Nydia Ngiow, the Singapore director of the BowerGroupAsia consultancy, told Asia Times that Wong, who was previously a civil servant prior to entering politics in 2011, “had managed to put together a budget that had included the introduction of several unpopular tax measures in a way that remained palatable to the Singapore population at large.”

With Wong’s “constant presence” at the forefront of Singapore’s Covid-19 fight, Ngiow said she felt that “the winds are currently in his favor” to be chosen as Lee’s successor, but added that it would not be surprising if there are shifts in popularity for any of the frontrunners with several months to go before a final decision is reached.

Some believe Education Minister Chan Chun Sing is Lee’s preferred successor. Image: Screengrab/NDTV

Ngiow said the PAP’s annual party convention scheduled for November 2022 would shed more light on the power transition. “There should be a clearer picture of who will be Lee’s successor by that point, and once that occurs, it would be important for the PAP to coalesce around his successor to dismiss any speculation of capabilities,” she added.
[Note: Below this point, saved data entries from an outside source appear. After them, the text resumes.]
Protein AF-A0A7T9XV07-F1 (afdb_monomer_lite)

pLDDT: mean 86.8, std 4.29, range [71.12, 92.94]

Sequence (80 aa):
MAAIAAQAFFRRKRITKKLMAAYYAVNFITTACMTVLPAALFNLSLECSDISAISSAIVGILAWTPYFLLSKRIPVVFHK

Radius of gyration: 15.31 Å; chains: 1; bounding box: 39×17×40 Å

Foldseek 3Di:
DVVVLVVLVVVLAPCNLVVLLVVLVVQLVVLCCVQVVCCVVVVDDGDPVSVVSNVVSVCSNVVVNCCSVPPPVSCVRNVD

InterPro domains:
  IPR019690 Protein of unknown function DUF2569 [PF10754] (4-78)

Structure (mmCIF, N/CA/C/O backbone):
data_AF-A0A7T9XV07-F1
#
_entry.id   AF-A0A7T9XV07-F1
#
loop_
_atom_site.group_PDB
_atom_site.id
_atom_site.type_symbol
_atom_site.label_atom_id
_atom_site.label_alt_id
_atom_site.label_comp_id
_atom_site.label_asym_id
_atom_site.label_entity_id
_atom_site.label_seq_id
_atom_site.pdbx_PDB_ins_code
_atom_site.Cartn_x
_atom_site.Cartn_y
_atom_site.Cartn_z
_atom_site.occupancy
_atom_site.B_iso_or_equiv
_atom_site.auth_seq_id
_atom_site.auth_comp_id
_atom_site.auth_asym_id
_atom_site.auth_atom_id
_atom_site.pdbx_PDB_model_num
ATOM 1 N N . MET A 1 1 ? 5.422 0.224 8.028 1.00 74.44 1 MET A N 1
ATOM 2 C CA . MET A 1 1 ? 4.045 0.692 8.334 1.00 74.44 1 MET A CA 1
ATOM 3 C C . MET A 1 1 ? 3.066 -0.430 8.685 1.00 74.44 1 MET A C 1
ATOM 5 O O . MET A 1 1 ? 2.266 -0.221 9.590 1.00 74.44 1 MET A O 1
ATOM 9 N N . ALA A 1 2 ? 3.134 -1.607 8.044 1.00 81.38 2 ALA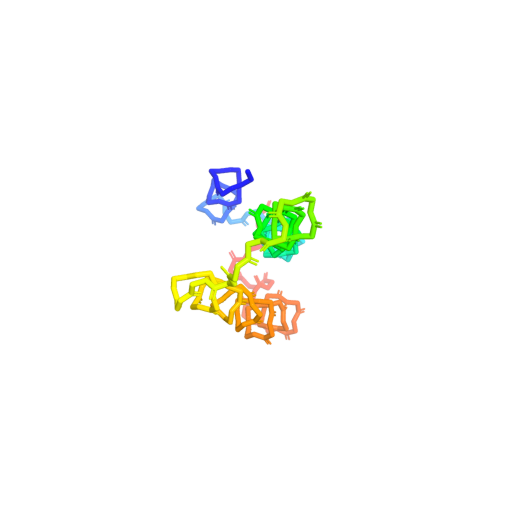 A N 1
ATOM 10 C CA . ALA A 1 2 ? 2.184 -2.709 8.260 1.00 81.38 2 ALA A CA 1
ATOM 11 C C . ALA A 1 2 ? 1.998 -3.110 9.737 1.00 81.38 2 ALA A C 1
ATOM 13 O O . ALA A 1 2 ? 0.870 -3.164 10.214 1.00 81.38 2 ALA A O 1
ATOM 14 N N . ALA A 1 3 ? 3.088 -3.305 10.489 1.00 84.44 3 ALA A N 1
ATOM 15 C CA . ALA A 1 3 ? 3.015 -3.704 11.900 1.00 84.44 3 ALA A CA 1
ATOM 16 C C . ALA A 1 3 ? 2.299 -2.666 12.787 1.00 84.44 3 ALA A C 1
ATOM 18 O O . ALA A 1 3 ? 1.463 -3.019 13.615 1.00 84.44 3 ALA A O 1
ATOM 19 N N . ILE A 1 4 ? 2.561 -1.373 12.567 1.00 84.25 4 ILE A N 1
ATOM 20 C CA . ILE A 1 4 ? 1.925 -0.274 13.313 1.00 84.25 4 ILE A CA 1
ATOM 21 C C . ILE A 1 4 ? 0.432 -0.193 12.964 1.00 84.25 4 ILE A C 1
ATOM 23 O O . ILE A 1 4 ? -0.409 -0.022 13.849 1.00 84.25 4 ILE A O 1
ATOM 27 N N . ALA A 1 5 ? 0.093 -0.360 11.682 1.00 81.94 5 ALA A N 1
ATOM 28 C CA . ALA A 1 5 ? -1.286 -0.388 11.207 1.00 81.94 5 ALA A CA 1
ATOM 29 C C . ALA A 1 5 ? -2.067 -1.579 11.773 1.00 81.94 5 ALA A C 1
ATOM 31 O O . ALA A 1 5 ? -3.162 -1.391 12.302 1.00 81.94 5 ALA A O 1
ATOM 32 N N . ALA A 1 6 ? -1.469 -2.771 11.762 1.00 85.81 6 ALA A N 1
ATOM 33 C CA . ALA A 1 6 ? -2.034 -3.973 12.360 1.00 85.81 6 ALA A CA 1
ATOM 34 C C . ALA A 1 6 ? -2.240 -3.800 13.871 1.00 85.81 6 ALA A C 1
ATOM 36 O O . ALA A 1 6 ? -3.318 -4.077 14.391 1.00 85.81 6 ALA A O 1
ATOM 37 N N . GLN A 1 7 ? -1.255 -3.257 14.587 1.00 85.88 7 GLN A N 1
ATOM 38 C CA . GLN A 1 7 ? -1.379 -3.014 16.022 1.00 85.88 7 GLN A CA 1
ATOM 39 C C . GLN A 1 7 ? -2.483 -1.995 16.347 1.00 85.88 7 GLN A C 1
ATOM 41 O O . GLN A 1 7 ? -3.250 -2.202 17.291 1.00 85.88 7 GLN A O 1
ATOM 46 N N . ALA A 1 8 ? -2.595 -0.903 15.583 1.00 82.81 8 ALA A N 1
ATOM 47 C CA . ALA A 1 8 ? -3.680 0.067 15.737 1.00 82.81 8 ALA A CA 1
ATOM 48 C C . ALA A 1 8 ? -5.051 -0.574 15.466 1.00 82.81 8 ALA A C 1
ATOM 50 O O . ALA A 1 8 ? -5.990 -0.350 16.237 1.00 82.81 8 ALA A O 1
ATOM 51 N N . PHE A 1 9 ? -5.120 -1.427 14.438 1.00 84.88 9 PHE A N 1
ATOM 52 C CA . PHE A 1 9 ? -6.305 -2.184 14.054 1.00 84.88 9 PHE A CA 1
ATOM 53 C C . PHE A 1 9 ? -6.756 -3.145 15.160 1.00 84.88 9 PHE A C 1
ATOM 55 O O . PHE A 1 9 ? -7.896 -3.060 15.615 1.00 84.88 9 PHE A O 1
ATOM 62 N N . PHE A 1 10 ? -5.861 -3.986 15.684 1.00 87.19 10 PHE A N 1
ATOM 63 C CA . PHE A 1 10 ? -6.191 -4.906 16.779 1.00 87.19 10 PHE A CA 1
ATOM 64 C C . PHE A 1 10 ? -6.563 -4.174 18.071 1.00 87.19 10 PHE A C 1
ATOM 66 O O . PHE A 1 10 ? -7.459 -4.603 18.795 1.00 87.19 10 PHE A O 1
ATOM 73 N N . ARG A 1 11 ? -5.938 -3.021 18.342 1.00 87.00 11 ARG A N 1
ATOM 74 C CA . ARG A 1 11 ? -6.292 -2.164 19.486 1.00 87.00 11 ARG A CA 1
ATOM 75 C C . ARG A 1 11 ? -7.552 -1.322 19.264 1.00 87.00 11 ARG A C 1
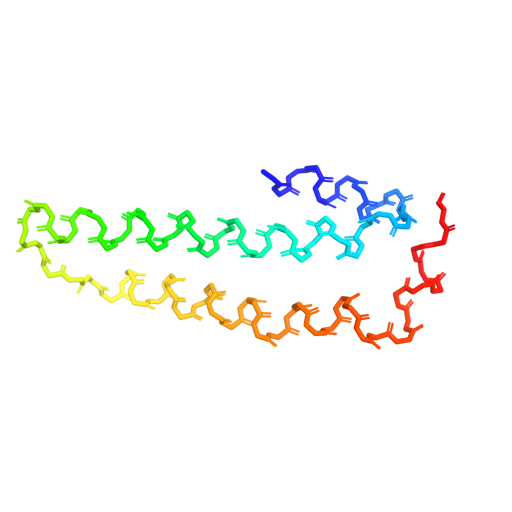ATOM 77 O O . ARG A 1 11 ? -7.945 -0.601 20.179 1.00 87.00 11 ARG A O 1
ATOM 84 N N . ARG A 1 12 ? -8.185 -1.419 18.088 1.00 83.88 12 ARG A N 1
ATOM 85 C CA . ARG A 1 12 ? -9.419 -0.717 17.704 1.00 83.88 12 ARG A CA 1
ATOM 86 C C . ARG A 1 12 ? -9.356 0.805 17.876 1.00 83.88 12 ARG A C 1
ATOM 88 O O . ARG A 1 12 ? -10.364 1.440 18.178 1.00 83.88 12 ARG A O 1
ATOM 95 N N . LYS A 1 13 ? -8.174 1.397 17.675 1.00 83.69 13 LYS A N 1
ATOM 96 C CA . LYS A 1 13 ? -7.989 2.841 17.864 1.00 83.69 13 LYS A CA 1
ATOM 97 C C . LYS A 1 13 ? -8.722 3.636 16.780 1.00 83.69 13 LYS A C 1
ATOM 99 O O . LYS A 1 13 ? -8.605 3.282 15.605 1.00 83.69 13 LYS A O 1
ATOM 104 N N . ARG A 1 14 ? -9.334 4.780 17.107 1.00 81.06 14 ARG A N 1
ATOM 105 C CA . ARG A 1 14 ? -9.953 5.713 16.132 1.00 81.06 14 ARG A CA 1
ATOM 106 C C . ARG A 1 14 ? -9.010 6.185 15.026 1.00 81.06 14 ARG A C 1
ATOM 108 O O . ARG A 1 14 ? -9.465 6.545 13.941 1.00 81.06 14 ARG A O 1
ATOM 115 N N . ILE A 1 15 ? -7.698 6.179 15.279 1.00 84.25 15 ILE A N 1
ATOM 116 C CA . ILE A 1 15 ? -6.677 6.553 14.289 1.00 84.25 15 ILE A CA 1
ATOM 117 C C . ILE A 1 15 ? -6.504 5.508 13.175 1.00 84.25 15 ILE A C 1
ATOM 119 O O . ILE A 1 15 ? -6.004 5.852 12.107 1.00 84.25 15 ILE A O 1
ATOM 123 N N . THR A 1 16 ? -6.964 4.265 13.375 1.00 85.56 16 THR A N 1
ATOM 124 C CA . THR A 1 16 ? -6.781 3.143 12.431 1.00 85.56 16 THR A CA 1
ATOM 125 C C . THR A 1 16 ? -7.268 3.477 11.027 1.00 85.56 16 THR A C 1
ATOM 127 O O . THR A 1 16 ? -6.598 3.132 10.062 1.00 85.56 16 THR A O 1
ATOM 130 N N . LYS A 1 17 ? -8.374 4.221 10.895 1.00 83.75 17 LYS A N 1
ATOM 131 C CA . LYS A 1 17 ? -8.898 4.662 9.592 1.00 83.75 17 LYS A CA 1
ATOM 132 C C . LYS A 1 17 ? -7.874 5.468 8.784 1.00 83.75 17 LYS A C 1
ATOM 134 O O . LYS A 1 17 ? -7.656 5.198 7.609 1.00 83.75 17 LYS A O 1
ATOM 139 N N . LYS A 1 18 ? -7.196 6.416 9.440 1.00 84.88 18 LYS A N 1
ATOM 140 C CA . LYS A 1 18 ? -6.161 7.251 8.817 1.00 84.88 18 LYS A CA 1
ATOM 141 C C . LYS A 1 18 ? -4.881 6.450 8.604 1.00 84.88 18 LYS A C 1
ATOM 143 O O . LYS A 1 18 ? -4.236 6.593 7.575 1.00 84.88 18 LYS A O 1
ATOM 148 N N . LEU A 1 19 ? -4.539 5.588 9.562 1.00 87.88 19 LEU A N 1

Observers say Ong, the health minister, and Chan, the education minister and the second-most senior 4G leader, are both still strong contenders, with the latter even rumored to be Lee’s preferred successor. But others see Wong as a dark horse that, through his high visibility, has garnered a degree of resonance with the electorate.

“Wong has been given an opportunity to enhance his prospects, which already suggests a significant level of confidence in him from within the upper echelons of the PAP,” said academic Rodan. “However, the PAP keeps its cards too close to its chest to be sure whether support for him is now decisively firming among party colleagues.”